START Provided information
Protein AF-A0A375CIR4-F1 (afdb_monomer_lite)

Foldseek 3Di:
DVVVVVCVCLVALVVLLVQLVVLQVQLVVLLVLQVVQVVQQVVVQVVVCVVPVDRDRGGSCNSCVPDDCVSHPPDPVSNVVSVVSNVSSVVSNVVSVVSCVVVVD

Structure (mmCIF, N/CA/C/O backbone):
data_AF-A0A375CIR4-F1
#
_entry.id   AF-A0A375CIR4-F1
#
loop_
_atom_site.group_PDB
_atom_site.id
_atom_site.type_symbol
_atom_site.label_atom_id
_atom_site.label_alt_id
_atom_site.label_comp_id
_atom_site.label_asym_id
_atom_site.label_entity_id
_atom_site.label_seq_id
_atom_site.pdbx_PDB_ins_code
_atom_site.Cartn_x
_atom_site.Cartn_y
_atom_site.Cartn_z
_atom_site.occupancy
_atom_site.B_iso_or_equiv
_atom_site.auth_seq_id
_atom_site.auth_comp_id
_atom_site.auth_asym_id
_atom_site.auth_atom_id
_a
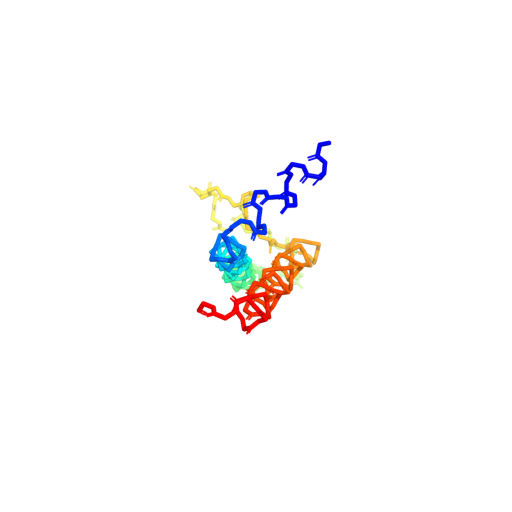tom_site.pdbx_PDB_model_num
ATOM 1 N N . MET A 1 1 ? -23.678 12.883 10.055 1.00 61.25 1 MET A N 1
ATOM 2 C CA . MET A 1 1 ? -23.274 11.773 9.144 1.00 61.25 1 MET A CA 1
ATOM 3 C C . MET A 1 1 ? -22.118 10.964 9.728 1.00 61.25 1 MET A C 1
ATOM 5 O O . MET A 1 1 ? -22.213 9.745 9.755 1.00 61.25 1 MET A O 1
ATOM 9 N N . LEU A 1 2 ? -21.083 11.628 10.260 1.00 63.31 2 LEU A N 1
ATOM 10 C CA . LEU A 1 2 ? -19.963 10.995 10.968 1.00 63.31 2 LEU A CA 1
ATOM 11 C C . LEU A 1 2 ? -20.408 10.159 12.188 1.00 63.31 2 LEU A C 1
ATOM 13 O O . LEU A 1 2 ? -19.894 9.066 12.389 1.00 63.31 2 LEU A O 1
ATOM 17 N N . GLU A 1 3 ? -21.424 10.617 12.929 1.00 67.12 3 GLU A N 1
ATOM 18 C CA . GLU A 1 3 ? -22.016 9.879 14.063 1.00 67.12 3 GLU A CA 1
ATOM 19 C C . GLU A 1 3 ? -22.663 8.557 13.639 1.00 67.12 3 GLU A C 1
ATOM 21 O O . GLU A 1 3 ? -22.465 7.550 14.303 1.00 67.12 3 GLU A O 1
ATOM 26 N N . ARG A 1 4 ? -23.343 8.519 12.482 1.00 70.50 4 ARG A N 1
ATOM 27 C CA . ARG A 1 4 ? -23.907 7.272 11.934 1.00 70.50 4 ARG A CA 1
ATOM 28 C C . ARG A 1 4 ? -22.820 6.288 11.517 1.00 70.50 4 ARG A C 1
ATOM 30 O O . ARG A 1 4 ? -22.990 5.086 11.686 1.00 70.50 4 ARG A O 1
ATOM 37 N N . CYS A 1 5 ? -21.707 6.784 10.9
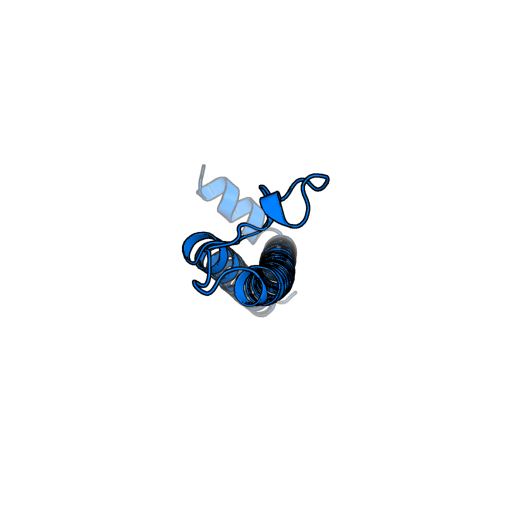72 1.00 61.91 5 CYS A N 1
ATOM 38 C CA . CYS A 1 5 ? -20.554 5.938 10.673 1.00 61.91 5 CYS A CA 1
ATOM 39 C C . CYS A 1 5 ? -19.940 5.386 11.965 1.00 61.91 5 CYS A C 1
ATOM 41 O O . CYS A 1 5 ? -19.666 4.193 12.041 1.00 61.91 5 CYS A O 1
ATOM 43 N N . LEU A 1 6 ? -19.769 6.230 12.985 1.00 64.81 6 LEU A N 1
ATOM 44 C CA . LEU A 1 6 ? -19.259 5.819 14.292 1.00 64.81 6 LEU A CA 1
ATOM 45 C C . LEU A 1 6 ? -20.162 4.778 14.952 1.00 64.81 6 LEU A C 1
ATOM 47 O O . LEU A 1 6 ? -19.656 3.729 15.327 1.00 64.81 6 LEU A O 1
ATOM 51 N N . GLU A 1 7 ? -21.475 5.001 15.020 1.00 68.19 7 GLU A N 1
ATOM 52 C CA . GLU A 1 7 ? -22.434 4.010 15.526 1.00 68.19 7 GLU A CA 1
ATOM 53 C C . GLU A 1 7 ? -22.340 2.698 14.751 1.00 68.19 7 GLU A C 1
ATOM 55 O O . GLU A 1 7 ? -22.209 1.636 15.354 1.00 68.19 7 GLU A O 1
ATOM 60 N N . TYR A 1 8 ? -22.316 2.749 13.417 1.00 66.00 8 TYR A N 1
ATOM 61 C CA . TYR A 1 8 ? -22.229 1.548 12.585 1.00 66.00 8 TYR A CA 1
ATOM 62 C C . TYR A 1 8 ? -20.955 0.725 12.845 1.00 66.00 8 TYR A C 1
ATOM 64 O O . TYR A 1 8 ? -20.997 -0.507 12.826 1.00 66.00 8 TYR A O 1
ATOM 72 N N . PHE A 1 9 ? -19.828 1.391 13.107 1.00 58.81 9 PHE A N 1
ATOM 73 C CA . PHE A 1 9 ? -18.558 0.744 13.444 1.00 58.81 9 PHE A CA 1
ATOM 74 C C . PHE A 1 9 ? -18.462 0.294 14.905 1.00 58.81 9 PHE A C 1
ATOM 76 O O . PHE A 1 9 ? -17.829 -0.724 15.182 1.00 58.81 9 PHE A O 1
ATOM 83 N N . LEU A 1 10 ? -19.082 1.031 15.827 1.00 61.91 10 LEU A N 1
ATOM 84 C CA . LEU A 1 10 ? -19.080 0.744 17.262 1.00 61.91 10 LEU A CA 1
ATOM 85 C C . LEU A 1 10 ? -20.076 -0.359 17.642 1.00 61.91 10 LEU A C 1
ATOM 87 O O . LEU A 1 10 ? -19.839 -1.062 18.618 1.00 61.91 10 LEU A O 1
ATOM 91 N N . THR A 1 11 ? -21.140 -0.560 16.856 1.00 69.56 11 THR A N 1
ATOM 92 C CA . THR A 1 11 ? -22.134 -1.624 17.101 1.00 69.56 11 THR A CA 1
ATOM 93 C C . THR A 1 11 ? -21.531 -3.022 16.905 1.00 69.56 11 THR A C 1
ATOM 95 O O . THR A 1 11 ? -21.877 -3.953 17.621 1.00 69.56 11 THR A O 1
ATOM 98 N N . GLU A 1 12 ? -20.595 -3.181 15.961 1.00 69.12 12 GLU A N 1
ATOM 99 C CA . GLU A 1 12 ? -19.883 -4.441 15.715 1.00 69.12 12 GLU A CA 1
ATOM 100 C C . GLU A 1 12 ? -18.391 -4.175 15.442 1.00 69.12 12 GLU A C 1
ATOM 102 O O . GLU A 1 12 ? -17.990 -3.976 14.287 1.00 69.12 12 GLU A O 1
ATOM 107 N N . PRO A 1 13 ? -17.516 -4.246 16.463 1.00 67.88 13 PRO A N 1
ATOM 108 C CA . PRO A 1 13 ? -16.095 -3.925 16.308 1.00 67.88 13 PRO A CA 1
ATOM 109 C C . PRO A 1 13 ? -15.360 -4.881 15.347 1.00 67.88 13 PRO A C 1
ATOM 111 O O . PRO A 1 13 ? -14.309 -4.540 14.800 1.00 67.88 13 PRO A O 1
ATOM 114 N N . ARG A 1 14 ? -15.945 -6.056 15.050 1.00 73.50 14 ARG A N 1
ATOM 115 C CA . ARG A 1 14 ? -15.479 -6.973 13.991 1.00 73.50 14 ARG A CA 1
ATOM 116 C C . ARG A 1 14 ? -15.474 -6.331 12.598 1.00 73.50 14 ARG A C 1
ATOM 118 O O . ARG A 1 14 ? -14.594 -6.645 11.802 1.00 73.50 14 ARG A O 1
ATOM 125 N N . ARG A 1 15 ? -16.398 -5.410 12.299 1.00 78.25 15 ARG A N 1
ATOM 126 C CA . ARG A 1 15 ? -16.453 -4.714 10.998 1.00 78.25 15 ARG A CA 1
ATOM 127 C C . ARG A 1 15 ? -15.230 -3.831 10.785 1.00 78.25 15 ARG A C 1
ATOM 129 O O . ARG A 1 15 ? -14.685 -3.799 9.688 1.00 78.25 15 ARG A O 1
ATOM 136 N N . LEU A 1 16 ? -14.770 -3.180 11.851 1.00 76.19 16 LEU A N 1
ATOM 137 C CA . LEU A 1 16 ? -13.590 -2.314 11.855 1.00 76.19 16 LEU A CA 1
ATOM 138 C C . LEU A 1 16 ? -12.310 -3.120 11.585 1.00 76.19 16 LEU A C 1
ATOM 140 O O . LEU A 1 16 ? -11.474 -2.716 10.777 1.00 76.19 16 LEU A O 1
ATOM 144 N N . VAL A 1 17 ? -12.211 -4.314 12.178 1.00 78.62 17 VAL A N 1
ATOM 145 C CA . VAL A 1 17 ? -11.111 -5.257 11.924 1.00 78.62 17 VAL A CA 1
ATOM 146 C C . VAL A 1 17 ? -11.141 -5.786 10.485 1.00 78.62 17 VAL A C 1
ATOM 148 O O . VAL A 1 17 ? -10.099 -5.805 9.832 1.00 78.62 17 VAL A O 1
ATOM 151 N N . ASN A 1 18 ? -12.311 -6.168 9.963 1.00 81.56 18 ASN A N 1
ATOM 152 C CA . ASN A 1 18 ? -12.440 -6.663 8.587 1.00 81.56 18 ASN A CA 1
ATOM 153 C C . ASN A 1 18 ? -12.076 -5.592 7.552 1.00 81.56 18 ASN A C 1
ATOM 155 O O . ASN A 1 18 ? -11.377 -5.887 6.585 1.00 81.56 18 ASN A O 1
ATOM 159 N N . LEU A 1 19 ? -12.496 -4.345 7.773 1.00 81.62 19 LEU A N 1
ATOM 160 C CA . LEU A 1 19 ? -12.134 -3.229 6.902 1.00 81.62 19 LEU A CA 1
ATOM 161 C C . LEU A 1 19 ? -10.640 -2.933 6.953 1.00 81.62 19 LEU A C 1
ATOM 163 O O . LEU A 1 19 ? -10.010 -2.795 5.908 1.00 81.62 19 LEU A O 1
ATOM 167 N N . GLY A 1 20 ? -10.058 -2.910 8.154 1.00 76.88 20 GLY A N 1
ATOM 168 C CA . GLY A 1 20 ? -8.618 -2.758 8.313 1.00 76.88 20 GLY A CA 1
ATOM 169 C C . GLY A 1 20 ? -7.834 -3.876 7.617 1.00 76.88 20 GLY A C 1
ATOM 170 O O . GLY A 1 20 ? -6.851 -3.596 6.940 1.00 76.88 20 GLY A O 1
ATOM 171 N N . SER A 1 21 ? -8.309 -5.125 7.690 1.00 80.56 21 SER A N 1
ATOM 172 C CA . SER A 1 21 ? -7.726 -6.264 6.965 1.00 80.56 21 SER A CA 1
ATOM 173 C C . SER A 1 21 ? -7.836 -6.113 5.448 1.00 80.56 21 SER A C 1
ATOM 175 O O . SER A 1 21 ? -6.875 -6.408 4.742 1.00 80.56 21 SER A O 1
ATOM 177 N N . ALA A 1 22 ? -8.975 -5.642 4.935 1.00 82.19 22 ALA A N 1
ATOM 178 C CA . ALA A 1 22 ? -9.158 -5.394 3.506 1.00 82.19 22 ALA A CA 1
ATOM 179 C C . ALA A 1 22 ? -8.225 -4.281 3.001 1.00 82.19 22 ALA A C 1
ATOM 181 O O . ALA A 1 22 ? -7.571 -4.445 1.975 1.00 82.19 22 ALA A O 1
ATOM 182 N N . LEU A 1 23 ? -8.095 -3.187 3.757 1.00 79.06 23 LEU A N 1
ATOM 183 C CA . LEU A 1 23 ? -7.150 -2.097 3.482 1.00 79.06 23 LEU A CA 1
ATOM 184 C C . LEU A 1 23 ? -5.695 -2.571 3.511 1.00 79.06 23 LEU A C 1
ATOM 186 O O . LEU A 1 23 ? -4.900 -2.177 2.661 1.00 79.06 23 LEU A O 1
ATOM 190 N N . LEU A 1 24 ? -5.355 -3.446 4.456 1.00 80.19 24 LEU A N 1
ATOM 191 C CA . LEU A 1 24 ? -4.014 -4.003 4.585 1.00 80.19 24 LEU A CA 1
ATOM 192 C C . LEU A 1 24 ? -3.676 -4.960 3.436 1.00 80.19 24 LEU A C 1
ATOM 194 O O . LEU A 1 24 ? -2.571 -4.904 2.903 1.00 80.19 24 LEU A O 1
ATOM 198 N N . GLN A 1 25 ? -4.630 -5.794 3.015 1.00 83.38 25 GLN A
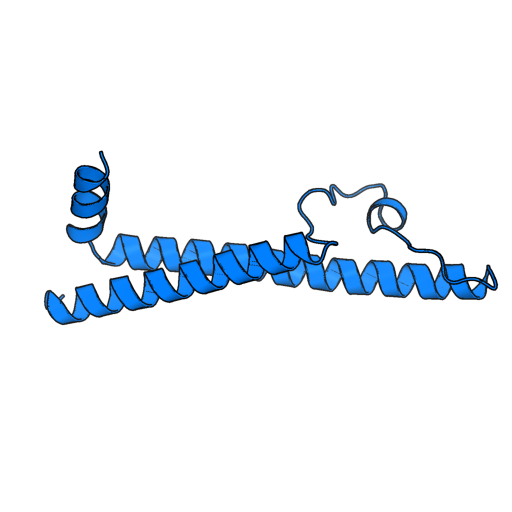 N 1
ATOM 199 C CA . GLN A 1 25 ? -4.476 -6.652 1.838 1.00 83.38 25 GLN A CA 1
ATOM 200 C C . GLN A 1 25 ? -4.378 -5.833 0.551 1.00 83.38 25 GLN A C 1
ATOM 202 O O . GLN A 1 25 ? -3.506 -6.106 -0.268 1.00 83.38 25 GLN A O 1
ATOM 207 N N . ALA A 1 26 ? -5.214 -4.805 0.387 1.00 79.19 26 ALA A N 1
ATOM 208 C CA . ALA A 1 26 ? -5.162 -3.916 -0.768 1.00 79.19 26 ALA A CA 1
ATOM 209 C C . ALA A 1 26 ? -3.824 -3.160 -0.838 1.00 79.19 26 ALA A C 1
ATOM 211 O O . ALA A 1 26 ? -3.169 -3.171 -1.877 1.00 79.19 26 ALA A O 1
ATOM 212 N N . GLY A 1 27 ? -3.374 -2.572 0.277 1.00 76.94 27 GLY A N 1
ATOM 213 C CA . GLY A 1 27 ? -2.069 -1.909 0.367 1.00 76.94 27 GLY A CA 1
END Provided information
All that is needed is the exact run of lines above from the line containing "ATOM 148 O O" through the line containing "ATOM 172 C CA", both of them included.

ATOM 148 O O . VAL A 1 17 ? -10.099 -5.805 9.832 1.00 78.62 17 VAL A O 1
ATOM 151 N N . ASN A 1 18 ? -12.311 -6.168 9.963 1.00 81.56 18 ASN A N 1
ATOM 152 C CA . ASN A 1 18 ? -12.440 -6.663 8.587 1.00 81.56 18 ASN A CA 1
ATOM 153 C C . ASN A 1 18 ? -12.076 -5.592 7.552 1.00 81.56 18 ASN A C 1
ATOM 155 O O . ASN A 1 18 ? -11.377 -5.887 6.585 1.00 81.56 18 ASN A O 1
ATOM 159 N N . LEU A 1 19 ? -12.496 -4.345 7.773 1.00 81.62 19 LEU A N 1
ATOM 160 C CA . LEU A 1 19 ? -12.134 -3.229 6.902 1.00 81.62 19 LEU A CA 1
ATOM 161 C C . LEU A 1 19 ? -10.640 -2.933 6.953 1.00 81.62 19 LEU A C 1
ATOM 163 O O . LEU A 1 19 ? -10.010 -2.795 5.908 1.00 81.62 19 LEU A O 1
ATOM 167 N N . GLY A 1 20 ? -10.058 -2.910 8.154 1.00 76.88 20 GLY A N 1
ATOM 168 C CA . GLY A 1 20 ? -8.618 -2.758 8.313 1.00 76.88 20 GLY A CA 1
ATOM 169 C C . GLY A 1 20 ? -7.834 -3.876 7.617 1.00 76.88 20 GLY A C 1
ATOM 170 O O . GLY A 1 20 ? -6.851 -3.596 6.940 1.00 76.88 20 GLY A O 1
ATOM 171 N N . SER A 1 21 ? -8.309 -5.125 7.690 1.00 80.56 21 SER A N 1
ATOM 172 C CA . SER A 1 21 ? -7.726 -6.264 6.965 1.00 80.56 21 SER A CA 1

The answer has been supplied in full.